Dark yellowish green color

Olive, also called olive green, is a dark shade of yellowish green, like that of unripe or green olives.

As a color word in the English language, it appears in late Middle English.

== Variations ==
=== Olive drab ===

Olive drab is variously described as a "A brownish-green colour" (Oxford English Dictionary); "a shade of greenish-brown" (Webster's New World Dictionary); "a dark gray-green" (MacMillan English dictionary); "a grayish olive to dark olive brown or olive gray" (American Heritage Dictionary); or "A dull but fairly strong gray-green color" (Collins English Dictionary). It is widely used as a camouflage color for uniforms and equipment in the armed forces.

The first recorded use of olive drab as a color name in English was in 1892. Drab is an older color name, from the middle of the 16th century. It refers to a dull light brown color, the color of cloth made from undyed homespun wool. It took its name from the old French word for cloth, drap.

There are many shades and variations of olive drab. Various shades were used on United States Army uniforms in World War II. The shade used for enlisted soldier's uniforms at the beginning of the war was called Olive Drab #33 (OD33). Officer's uniforms used the much darker Olive Drab #51 (OD51). Field equipment was in Olive Drab #3 (OD3), a very light, almost khaki shade.
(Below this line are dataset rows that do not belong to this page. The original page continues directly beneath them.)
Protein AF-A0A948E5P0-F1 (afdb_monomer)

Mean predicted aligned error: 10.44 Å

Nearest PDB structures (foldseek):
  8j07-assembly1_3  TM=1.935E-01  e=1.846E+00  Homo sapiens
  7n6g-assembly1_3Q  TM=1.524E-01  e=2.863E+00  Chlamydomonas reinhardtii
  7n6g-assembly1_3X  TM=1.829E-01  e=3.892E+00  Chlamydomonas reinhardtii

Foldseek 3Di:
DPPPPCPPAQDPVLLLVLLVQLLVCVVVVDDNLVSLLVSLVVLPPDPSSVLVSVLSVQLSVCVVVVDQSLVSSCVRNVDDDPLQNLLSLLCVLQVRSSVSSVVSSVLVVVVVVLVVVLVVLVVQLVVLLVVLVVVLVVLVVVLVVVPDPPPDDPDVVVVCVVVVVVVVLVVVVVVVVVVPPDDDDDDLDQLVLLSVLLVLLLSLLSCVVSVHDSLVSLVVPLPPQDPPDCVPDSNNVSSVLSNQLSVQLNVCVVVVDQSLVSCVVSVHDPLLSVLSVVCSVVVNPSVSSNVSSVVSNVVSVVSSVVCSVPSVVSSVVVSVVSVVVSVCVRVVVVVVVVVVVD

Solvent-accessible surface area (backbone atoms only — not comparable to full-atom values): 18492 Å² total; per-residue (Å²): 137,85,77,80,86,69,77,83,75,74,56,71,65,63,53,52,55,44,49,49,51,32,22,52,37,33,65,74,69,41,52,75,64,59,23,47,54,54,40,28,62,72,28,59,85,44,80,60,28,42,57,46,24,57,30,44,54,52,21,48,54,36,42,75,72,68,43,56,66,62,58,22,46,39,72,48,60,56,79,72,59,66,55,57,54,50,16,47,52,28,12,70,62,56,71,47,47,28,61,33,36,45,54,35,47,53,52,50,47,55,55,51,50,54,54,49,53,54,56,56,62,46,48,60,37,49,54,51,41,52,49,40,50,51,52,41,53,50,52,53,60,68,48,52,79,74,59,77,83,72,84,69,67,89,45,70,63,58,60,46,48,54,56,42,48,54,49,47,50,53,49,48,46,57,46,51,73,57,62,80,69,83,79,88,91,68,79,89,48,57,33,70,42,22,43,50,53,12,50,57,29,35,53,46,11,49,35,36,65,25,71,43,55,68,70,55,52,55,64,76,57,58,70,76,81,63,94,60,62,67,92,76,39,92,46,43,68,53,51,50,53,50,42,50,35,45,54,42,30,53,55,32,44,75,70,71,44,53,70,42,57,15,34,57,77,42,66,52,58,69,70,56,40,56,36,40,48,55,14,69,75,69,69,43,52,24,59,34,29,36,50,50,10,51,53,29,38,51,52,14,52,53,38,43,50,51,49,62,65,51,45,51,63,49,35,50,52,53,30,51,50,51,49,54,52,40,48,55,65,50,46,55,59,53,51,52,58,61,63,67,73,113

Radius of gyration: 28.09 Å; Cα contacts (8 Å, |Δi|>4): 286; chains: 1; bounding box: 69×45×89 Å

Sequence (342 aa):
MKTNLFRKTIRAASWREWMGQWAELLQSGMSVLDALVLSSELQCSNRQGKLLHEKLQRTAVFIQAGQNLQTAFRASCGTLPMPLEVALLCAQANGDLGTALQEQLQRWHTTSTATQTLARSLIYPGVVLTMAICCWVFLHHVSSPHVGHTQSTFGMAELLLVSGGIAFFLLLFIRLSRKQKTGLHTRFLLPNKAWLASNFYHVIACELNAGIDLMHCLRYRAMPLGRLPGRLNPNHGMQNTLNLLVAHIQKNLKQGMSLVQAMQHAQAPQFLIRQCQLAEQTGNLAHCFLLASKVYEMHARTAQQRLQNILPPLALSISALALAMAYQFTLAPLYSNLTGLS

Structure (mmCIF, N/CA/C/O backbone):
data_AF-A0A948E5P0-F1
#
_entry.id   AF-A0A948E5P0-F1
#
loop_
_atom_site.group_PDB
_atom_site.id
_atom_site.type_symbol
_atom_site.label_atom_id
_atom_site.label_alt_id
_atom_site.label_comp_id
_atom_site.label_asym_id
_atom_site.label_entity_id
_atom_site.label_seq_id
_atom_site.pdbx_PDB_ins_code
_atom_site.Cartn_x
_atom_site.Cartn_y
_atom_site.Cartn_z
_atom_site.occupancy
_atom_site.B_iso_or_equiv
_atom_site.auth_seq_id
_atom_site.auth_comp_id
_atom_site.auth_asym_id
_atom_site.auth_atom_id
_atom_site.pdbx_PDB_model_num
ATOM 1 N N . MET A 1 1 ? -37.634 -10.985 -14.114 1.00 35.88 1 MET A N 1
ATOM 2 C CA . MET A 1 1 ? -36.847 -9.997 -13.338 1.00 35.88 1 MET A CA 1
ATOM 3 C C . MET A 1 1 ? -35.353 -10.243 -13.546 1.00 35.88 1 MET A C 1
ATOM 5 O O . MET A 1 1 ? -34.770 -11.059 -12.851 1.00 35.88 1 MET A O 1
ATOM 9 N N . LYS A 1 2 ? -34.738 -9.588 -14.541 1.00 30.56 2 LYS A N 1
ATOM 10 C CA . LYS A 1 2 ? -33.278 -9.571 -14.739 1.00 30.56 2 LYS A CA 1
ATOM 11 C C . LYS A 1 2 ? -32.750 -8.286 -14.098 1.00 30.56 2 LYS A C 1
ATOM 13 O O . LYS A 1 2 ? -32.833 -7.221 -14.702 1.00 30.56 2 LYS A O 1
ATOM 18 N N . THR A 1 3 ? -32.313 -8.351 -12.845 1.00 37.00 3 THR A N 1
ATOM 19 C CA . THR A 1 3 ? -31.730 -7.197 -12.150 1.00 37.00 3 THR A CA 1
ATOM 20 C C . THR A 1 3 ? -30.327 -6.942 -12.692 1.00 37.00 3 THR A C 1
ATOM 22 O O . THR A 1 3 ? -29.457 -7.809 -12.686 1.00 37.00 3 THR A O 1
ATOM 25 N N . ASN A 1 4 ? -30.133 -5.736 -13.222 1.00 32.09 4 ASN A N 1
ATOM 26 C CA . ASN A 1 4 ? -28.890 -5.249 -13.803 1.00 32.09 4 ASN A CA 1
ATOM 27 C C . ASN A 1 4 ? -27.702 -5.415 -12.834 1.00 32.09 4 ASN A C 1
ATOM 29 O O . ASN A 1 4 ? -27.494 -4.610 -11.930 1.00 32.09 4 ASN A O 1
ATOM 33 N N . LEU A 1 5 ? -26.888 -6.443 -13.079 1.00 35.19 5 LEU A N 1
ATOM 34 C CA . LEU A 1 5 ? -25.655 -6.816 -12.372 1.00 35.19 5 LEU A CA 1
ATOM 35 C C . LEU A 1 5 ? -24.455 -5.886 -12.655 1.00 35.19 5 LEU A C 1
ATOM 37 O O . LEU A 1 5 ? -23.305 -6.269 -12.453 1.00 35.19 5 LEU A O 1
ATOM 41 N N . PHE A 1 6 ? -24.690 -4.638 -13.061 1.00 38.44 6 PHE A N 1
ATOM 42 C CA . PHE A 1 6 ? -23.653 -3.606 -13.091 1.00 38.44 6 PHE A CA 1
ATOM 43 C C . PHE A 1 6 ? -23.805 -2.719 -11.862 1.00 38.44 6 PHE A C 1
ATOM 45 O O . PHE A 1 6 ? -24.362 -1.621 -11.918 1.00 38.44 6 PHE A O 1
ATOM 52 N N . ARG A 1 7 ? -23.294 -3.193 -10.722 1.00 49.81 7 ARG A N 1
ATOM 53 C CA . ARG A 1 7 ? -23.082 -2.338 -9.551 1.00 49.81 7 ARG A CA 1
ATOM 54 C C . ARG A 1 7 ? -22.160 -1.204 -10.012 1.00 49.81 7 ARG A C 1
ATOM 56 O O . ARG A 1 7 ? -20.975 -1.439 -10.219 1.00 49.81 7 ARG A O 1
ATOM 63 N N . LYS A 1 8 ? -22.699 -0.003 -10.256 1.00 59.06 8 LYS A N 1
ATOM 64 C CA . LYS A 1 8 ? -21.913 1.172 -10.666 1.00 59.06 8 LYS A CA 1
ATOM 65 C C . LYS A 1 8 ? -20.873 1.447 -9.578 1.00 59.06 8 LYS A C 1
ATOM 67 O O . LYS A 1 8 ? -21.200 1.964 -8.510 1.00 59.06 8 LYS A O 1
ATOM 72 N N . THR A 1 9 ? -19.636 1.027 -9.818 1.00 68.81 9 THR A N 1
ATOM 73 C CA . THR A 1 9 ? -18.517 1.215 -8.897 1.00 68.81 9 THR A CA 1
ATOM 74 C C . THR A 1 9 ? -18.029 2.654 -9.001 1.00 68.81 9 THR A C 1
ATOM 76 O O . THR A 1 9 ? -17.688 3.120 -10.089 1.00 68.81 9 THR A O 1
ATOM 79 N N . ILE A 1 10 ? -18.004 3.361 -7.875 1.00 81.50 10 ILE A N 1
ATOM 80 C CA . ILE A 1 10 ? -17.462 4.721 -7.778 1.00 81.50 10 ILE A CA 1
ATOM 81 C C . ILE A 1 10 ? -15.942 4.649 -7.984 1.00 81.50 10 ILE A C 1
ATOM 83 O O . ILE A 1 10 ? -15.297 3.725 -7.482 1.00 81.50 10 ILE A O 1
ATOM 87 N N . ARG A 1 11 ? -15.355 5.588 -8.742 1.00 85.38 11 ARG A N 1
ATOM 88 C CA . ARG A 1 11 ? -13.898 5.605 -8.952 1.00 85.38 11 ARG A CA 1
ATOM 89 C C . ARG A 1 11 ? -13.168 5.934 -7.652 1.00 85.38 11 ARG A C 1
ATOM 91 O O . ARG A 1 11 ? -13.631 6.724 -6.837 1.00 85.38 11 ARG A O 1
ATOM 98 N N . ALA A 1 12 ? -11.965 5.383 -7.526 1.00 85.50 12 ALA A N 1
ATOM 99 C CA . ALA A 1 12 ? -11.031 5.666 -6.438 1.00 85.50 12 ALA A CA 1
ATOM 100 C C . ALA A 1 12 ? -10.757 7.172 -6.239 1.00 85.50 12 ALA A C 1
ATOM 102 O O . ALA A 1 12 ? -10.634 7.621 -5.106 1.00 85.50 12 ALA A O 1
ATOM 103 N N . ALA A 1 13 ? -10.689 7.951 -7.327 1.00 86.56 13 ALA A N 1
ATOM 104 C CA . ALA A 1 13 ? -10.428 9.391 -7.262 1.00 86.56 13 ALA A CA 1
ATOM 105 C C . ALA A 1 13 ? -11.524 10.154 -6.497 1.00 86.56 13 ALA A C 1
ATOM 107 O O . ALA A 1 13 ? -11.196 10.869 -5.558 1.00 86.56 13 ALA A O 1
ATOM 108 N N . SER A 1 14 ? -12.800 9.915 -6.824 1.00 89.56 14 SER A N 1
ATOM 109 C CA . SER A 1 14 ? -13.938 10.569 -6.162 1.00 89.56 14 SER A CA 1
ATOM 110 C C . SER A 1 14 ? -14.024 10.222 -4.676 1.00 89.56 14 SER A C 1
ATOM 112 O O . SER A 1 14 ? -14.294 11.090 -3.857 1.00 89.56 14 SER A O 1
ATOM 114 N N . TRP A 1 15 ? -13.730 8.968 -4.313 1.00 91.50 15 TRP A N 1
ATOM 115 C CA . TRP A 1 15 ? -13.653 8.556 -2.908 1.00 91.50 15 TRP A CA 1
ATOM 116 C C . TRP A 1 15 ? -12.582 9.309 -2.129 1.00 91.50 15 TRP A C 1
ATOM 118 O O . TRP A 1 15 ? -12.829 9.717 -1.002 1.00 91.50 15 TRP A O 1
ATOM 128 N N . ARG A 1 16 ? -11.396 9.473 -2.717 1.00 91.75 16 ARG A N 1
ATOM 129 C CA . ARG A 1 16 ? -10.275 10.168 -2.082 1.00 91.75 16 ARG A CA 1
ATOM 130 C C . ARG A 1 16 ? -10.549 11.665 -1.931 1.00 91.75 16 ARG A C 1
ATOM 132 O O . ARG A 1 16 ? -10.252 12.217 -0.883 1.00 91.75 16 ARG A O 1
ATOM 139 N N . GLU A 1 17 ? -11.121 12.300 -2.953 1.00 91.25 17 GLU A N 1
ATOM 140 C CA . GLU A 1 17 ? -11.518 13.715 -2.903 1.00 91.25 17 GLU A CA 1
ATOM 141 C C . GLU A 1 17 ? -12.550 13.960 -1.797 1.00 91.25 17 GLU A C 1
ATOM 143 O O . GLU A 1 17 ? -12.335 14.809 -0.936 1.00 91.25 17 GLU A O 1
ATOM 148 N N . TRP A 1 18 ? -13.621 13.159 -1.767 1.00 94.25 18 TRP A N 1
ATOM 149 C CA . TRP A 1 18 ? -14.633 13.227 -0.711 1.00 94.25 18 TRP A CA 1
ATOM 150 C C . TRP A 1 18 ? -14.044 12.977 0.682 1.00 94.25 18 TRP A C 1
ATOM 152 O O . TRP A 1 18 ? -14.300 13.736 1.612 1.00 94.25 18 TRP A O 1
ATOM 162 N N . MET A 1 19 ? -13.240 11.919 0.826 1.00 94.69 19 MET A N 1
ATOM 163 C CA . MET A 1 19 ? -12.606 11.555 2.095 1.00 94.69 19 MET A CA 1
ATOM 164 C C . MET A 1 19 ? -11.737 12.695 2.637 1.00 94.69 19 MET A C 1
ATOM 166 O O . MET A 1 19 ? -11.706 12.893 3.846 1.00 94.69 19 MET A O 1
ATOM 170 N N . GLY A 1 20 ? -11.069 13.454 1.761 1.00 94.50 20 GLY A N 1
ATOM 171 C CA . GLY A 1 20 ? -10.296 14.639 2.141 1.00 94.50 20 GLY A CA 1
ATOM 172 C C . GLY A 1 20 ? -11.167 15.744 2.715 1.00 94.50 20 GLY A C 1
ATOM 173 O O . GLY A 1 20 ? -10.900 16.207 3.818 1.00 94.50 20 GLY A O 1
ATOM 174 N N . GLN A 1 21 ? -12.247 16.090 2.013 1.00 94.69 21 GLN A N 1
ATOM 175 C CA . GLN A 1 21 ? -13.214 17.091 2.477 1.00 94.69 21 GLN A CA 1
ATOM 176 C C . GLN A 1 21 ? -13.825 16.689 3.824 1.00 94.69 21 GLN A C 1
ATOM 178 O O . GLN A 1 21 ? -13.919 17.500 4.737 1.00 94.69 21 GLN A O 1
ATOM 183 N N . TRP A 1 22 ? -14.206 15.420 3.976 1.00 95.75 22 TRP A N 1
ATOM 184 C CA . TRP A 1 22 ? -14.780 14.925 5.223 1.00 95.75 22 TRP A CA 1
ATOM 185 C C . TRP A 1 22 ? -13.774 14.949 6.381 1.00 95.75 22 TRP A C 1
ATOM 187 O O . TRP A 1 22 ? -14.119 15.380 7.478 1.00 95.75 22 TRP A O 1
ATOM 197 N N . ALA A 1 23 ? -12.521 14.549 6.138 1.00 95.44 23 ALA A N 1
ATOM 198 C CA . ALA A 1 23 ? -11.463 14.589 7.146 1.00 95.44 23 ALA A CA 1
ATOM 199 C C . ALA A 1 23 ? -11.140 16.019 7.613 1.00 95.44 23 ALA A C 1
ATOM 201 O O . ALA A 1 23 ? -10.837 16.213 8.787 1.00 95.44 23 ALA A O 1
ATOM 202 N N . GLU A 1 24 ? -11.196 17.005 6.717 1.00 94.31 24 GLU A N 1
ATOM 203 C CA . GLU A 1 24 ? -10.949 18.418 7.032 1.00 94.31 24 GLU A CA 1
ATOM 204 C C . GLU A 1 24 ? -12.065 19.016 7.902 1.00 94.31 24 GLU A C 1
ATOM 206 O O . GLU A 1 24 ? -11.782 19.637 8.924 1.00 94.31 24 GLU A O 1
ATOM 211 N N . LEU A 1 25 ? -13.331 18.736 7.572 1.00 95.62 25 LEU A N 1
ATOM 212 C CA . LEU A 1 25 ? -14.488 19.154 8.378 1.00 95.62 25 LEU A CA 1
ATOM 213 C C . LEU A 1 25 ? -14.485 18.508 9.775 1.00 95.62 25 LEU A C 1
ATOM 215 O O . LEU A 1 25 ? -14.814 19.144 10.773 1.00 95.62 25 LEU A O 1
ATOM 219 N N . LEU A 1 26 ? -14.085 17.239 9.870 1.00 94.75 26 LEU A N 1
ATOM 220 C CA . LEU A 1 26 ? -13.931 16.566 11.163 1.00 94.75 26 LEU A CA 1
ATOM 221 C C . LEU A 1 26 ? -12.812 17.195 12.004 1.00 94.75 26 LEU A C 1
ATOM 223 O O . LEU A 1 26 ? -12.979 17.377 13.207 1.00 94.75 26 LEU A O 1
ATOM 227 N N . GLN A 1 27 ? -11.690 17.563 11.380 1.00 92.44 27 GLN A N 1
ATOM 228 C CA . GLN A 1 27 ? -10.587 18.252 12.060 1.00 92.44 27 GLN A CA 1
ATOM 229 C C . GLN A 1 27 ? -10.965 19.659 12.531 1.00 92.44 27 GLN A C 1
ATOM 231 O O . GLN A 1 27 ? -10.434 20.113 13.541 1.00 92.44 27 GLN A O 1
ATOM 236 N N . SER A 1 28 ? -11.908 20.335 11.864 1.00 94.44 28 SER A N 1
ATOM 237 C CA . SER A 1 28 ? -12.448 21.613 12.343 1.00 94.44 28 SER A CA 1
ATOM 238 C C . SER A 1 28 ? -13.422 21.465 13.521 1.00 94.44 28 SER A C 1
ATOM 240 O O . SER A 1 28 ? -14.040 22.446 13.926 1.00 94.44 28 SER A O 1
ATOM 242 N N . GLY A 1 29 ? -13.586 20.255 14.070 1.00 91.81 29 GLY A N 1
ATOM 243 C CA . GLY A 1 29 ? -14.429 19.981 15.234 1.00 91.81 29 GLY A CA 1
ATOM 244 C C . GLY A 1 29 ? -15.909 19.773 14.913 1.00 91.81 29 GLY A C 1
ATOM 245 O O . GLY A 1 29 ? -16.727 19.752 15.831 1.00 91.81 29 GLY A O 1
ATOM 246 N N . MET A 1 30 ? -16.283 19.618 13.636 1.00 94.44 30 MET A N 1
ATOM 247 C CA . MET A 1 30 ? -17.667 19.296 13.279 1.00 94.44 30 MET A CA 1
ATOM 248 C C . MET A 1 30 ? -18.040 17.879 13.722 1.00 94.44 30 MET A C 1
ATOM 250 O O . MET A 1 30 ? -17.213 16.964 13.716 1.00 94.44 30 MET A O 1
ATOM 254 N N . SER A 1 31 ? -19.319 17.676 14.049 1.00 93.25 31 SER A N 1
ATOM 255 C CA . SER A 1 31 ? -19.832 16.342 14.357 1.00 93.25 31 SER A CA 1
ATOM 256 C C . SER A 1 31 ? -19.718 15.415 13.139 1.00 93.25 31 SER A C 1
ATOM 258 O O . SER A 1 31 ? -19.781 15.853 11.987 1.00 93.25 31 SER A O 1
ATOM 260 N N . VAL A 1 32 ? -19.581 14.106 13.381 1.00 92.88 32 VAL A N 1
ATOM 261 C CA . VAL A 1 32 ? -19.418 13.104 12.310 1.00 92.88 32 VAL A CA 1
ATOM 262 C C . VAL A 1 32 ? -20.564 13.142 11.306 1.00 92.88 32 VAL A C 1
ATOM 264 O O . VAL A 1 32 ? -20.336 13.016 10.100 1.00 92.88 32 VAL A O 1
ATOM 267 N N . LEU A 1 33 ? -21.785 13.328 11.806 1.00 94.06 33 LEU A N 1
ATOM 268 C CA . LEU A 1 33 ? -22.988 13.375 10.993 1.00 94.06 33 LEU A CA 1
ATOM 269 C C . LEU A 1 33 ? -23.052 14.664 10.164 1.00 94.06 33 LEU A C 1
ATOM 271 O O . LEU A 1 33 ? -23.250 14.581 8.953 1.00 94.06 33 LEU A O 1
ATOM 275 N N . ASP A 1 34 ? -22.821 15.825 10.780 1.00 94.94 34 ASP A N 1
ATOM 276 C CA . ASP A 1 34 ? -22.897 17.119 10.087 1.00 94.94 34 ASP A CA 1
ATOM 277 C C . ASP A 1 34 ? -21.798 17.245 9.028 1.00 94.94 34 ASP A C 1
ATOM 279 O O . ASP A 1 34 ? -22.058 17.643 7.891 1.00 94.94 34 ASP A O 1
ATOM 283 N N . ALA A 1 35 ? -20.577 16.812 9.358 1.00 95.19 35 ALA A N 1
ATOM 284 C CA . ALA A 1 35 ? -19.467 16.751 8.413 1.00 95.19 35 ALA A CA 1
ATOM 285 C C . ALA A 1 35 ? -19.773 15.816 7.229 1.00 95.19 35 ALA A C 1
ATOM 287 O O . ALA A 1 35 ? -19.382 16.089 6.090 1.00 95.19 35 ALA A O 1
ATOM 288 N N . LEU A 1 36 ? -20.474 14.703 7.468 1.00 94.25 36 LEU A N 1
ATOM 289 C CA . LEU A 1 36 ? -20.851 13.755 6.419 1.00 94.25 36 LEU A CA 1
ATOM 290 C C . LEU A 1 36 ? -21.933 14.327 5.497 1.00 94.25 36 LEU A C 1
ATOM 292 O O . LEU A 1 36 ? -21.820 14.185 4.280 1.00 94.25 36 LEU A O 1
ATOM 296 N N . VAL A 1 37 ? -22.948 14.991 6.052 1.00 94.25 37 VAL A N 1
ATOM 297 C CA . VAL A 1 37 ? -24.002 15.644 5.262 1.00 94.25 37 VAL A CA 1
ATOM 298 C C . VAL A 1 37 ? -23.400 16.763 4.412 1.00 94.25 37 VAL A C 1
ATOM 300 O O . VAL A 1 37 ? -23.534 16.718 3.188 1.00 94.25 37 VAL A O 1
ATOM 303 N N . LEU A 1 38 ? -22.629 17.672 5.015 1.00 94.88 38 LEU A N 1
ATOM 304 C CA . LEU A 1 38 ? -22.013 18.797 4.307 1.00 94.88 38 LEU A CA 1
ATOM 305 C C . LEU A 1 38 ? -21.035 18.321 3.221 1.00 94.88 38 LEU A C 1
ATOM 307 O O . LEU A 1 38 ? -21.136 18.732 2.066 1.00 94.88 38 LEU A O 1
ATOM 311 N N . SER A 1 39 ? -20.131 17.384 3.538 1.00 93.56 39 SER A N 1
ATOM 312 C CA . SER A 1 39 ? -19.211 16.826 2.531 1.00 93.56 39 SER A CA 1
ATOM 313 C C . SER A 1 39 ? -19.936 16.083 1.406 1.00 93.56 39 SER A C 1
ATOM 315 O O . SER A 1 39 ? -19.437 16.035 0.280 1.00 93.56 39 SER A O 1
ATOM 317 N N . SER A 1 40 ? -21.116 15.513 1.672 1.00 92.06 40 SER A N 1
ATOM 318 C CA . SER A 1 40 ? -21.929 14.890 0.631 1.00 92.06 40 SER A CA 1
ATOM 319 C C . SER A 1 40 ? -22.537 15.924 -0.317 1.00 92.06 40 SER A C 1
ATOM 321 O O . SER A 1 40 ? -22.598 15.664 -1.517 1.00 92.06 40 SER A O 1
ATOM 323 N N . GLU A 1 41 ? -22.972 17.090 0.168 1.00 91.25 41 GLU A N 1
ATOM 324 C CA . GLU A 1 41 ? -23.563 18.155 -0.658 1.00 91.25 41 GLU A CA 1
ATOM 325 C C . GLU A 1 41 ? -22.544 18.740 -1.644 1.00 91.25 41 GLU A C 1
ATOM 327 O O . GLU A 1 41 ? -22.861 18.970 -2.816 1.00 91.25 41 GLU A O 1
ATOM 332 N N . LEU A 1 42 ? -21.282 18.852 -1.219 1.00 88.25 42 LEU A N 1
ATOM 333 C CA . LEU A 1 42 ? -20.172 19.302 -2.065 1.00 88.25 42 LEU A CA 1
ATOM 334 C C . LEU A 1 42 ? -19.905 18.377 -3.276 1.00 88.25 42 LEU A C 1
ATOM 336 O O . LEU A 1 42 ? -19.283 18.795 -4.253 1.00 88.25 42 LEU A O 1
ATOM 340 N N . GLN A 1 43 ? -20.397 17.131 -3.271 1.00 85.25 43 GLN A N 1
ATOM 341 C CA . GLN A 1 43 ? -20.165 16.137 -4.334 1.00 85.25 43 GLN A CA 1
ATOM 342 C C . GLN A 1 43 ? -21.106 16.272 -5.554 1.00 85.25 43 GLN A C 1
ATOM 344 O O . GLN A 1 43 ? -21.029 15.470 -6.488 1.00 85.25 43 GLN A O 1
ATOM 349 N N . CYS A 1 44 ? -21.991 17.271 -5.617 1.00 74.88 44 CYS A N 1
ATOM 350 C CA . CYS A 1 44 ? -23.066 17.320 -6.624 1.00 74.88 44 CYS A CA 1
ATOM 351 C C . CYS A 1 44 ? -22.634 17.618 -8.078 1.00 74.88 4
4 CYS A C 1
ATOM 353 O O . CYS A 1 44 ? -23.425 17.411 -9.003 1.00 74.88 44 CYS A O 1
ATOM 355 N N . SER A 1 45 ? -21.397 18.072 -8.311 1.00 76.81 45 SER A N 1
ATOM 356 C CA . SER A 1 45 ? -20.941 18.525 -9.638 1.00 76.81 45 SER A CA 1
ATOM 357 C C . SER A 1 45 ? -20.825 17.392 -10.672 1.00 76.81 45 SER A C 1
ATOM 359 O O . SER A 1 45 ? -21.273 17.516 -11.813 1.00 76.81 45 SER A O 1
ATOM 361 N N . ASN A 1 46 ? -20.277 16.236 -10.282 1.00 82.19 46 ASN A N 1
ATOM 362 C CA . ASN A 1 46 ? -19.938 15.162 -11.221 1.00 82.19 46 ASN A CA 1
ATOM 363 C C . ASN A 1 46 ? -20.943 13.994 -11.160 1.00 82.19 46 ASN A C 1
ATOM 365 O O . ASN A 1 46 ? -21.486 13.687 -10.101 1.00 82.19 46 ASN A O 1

In 1943, new field uniforms and equipment were produced in the darker Olive Drab #7 (OD7). In 1952, this was replaced by the slightly grayer Olive Green 107 (OG-107), which continued as the color of combat uniforms through the Vietnam War until the adoption in 1981 of the four-color-camouflage-patterned M81 Battle Dress Uniform, which retained olive drab as one of the color swatches in the pattern. The shade used for painting vehicles is defined by Federal Standard 595 in the United States.

As a solid color, it is not as effective for camouflage as multi-color patterns, though it is still used by the U.S. military to color webbing and accessories. The armies of Israel, India, Cuba, and Venezuela wear solid-color olive drab uniforms.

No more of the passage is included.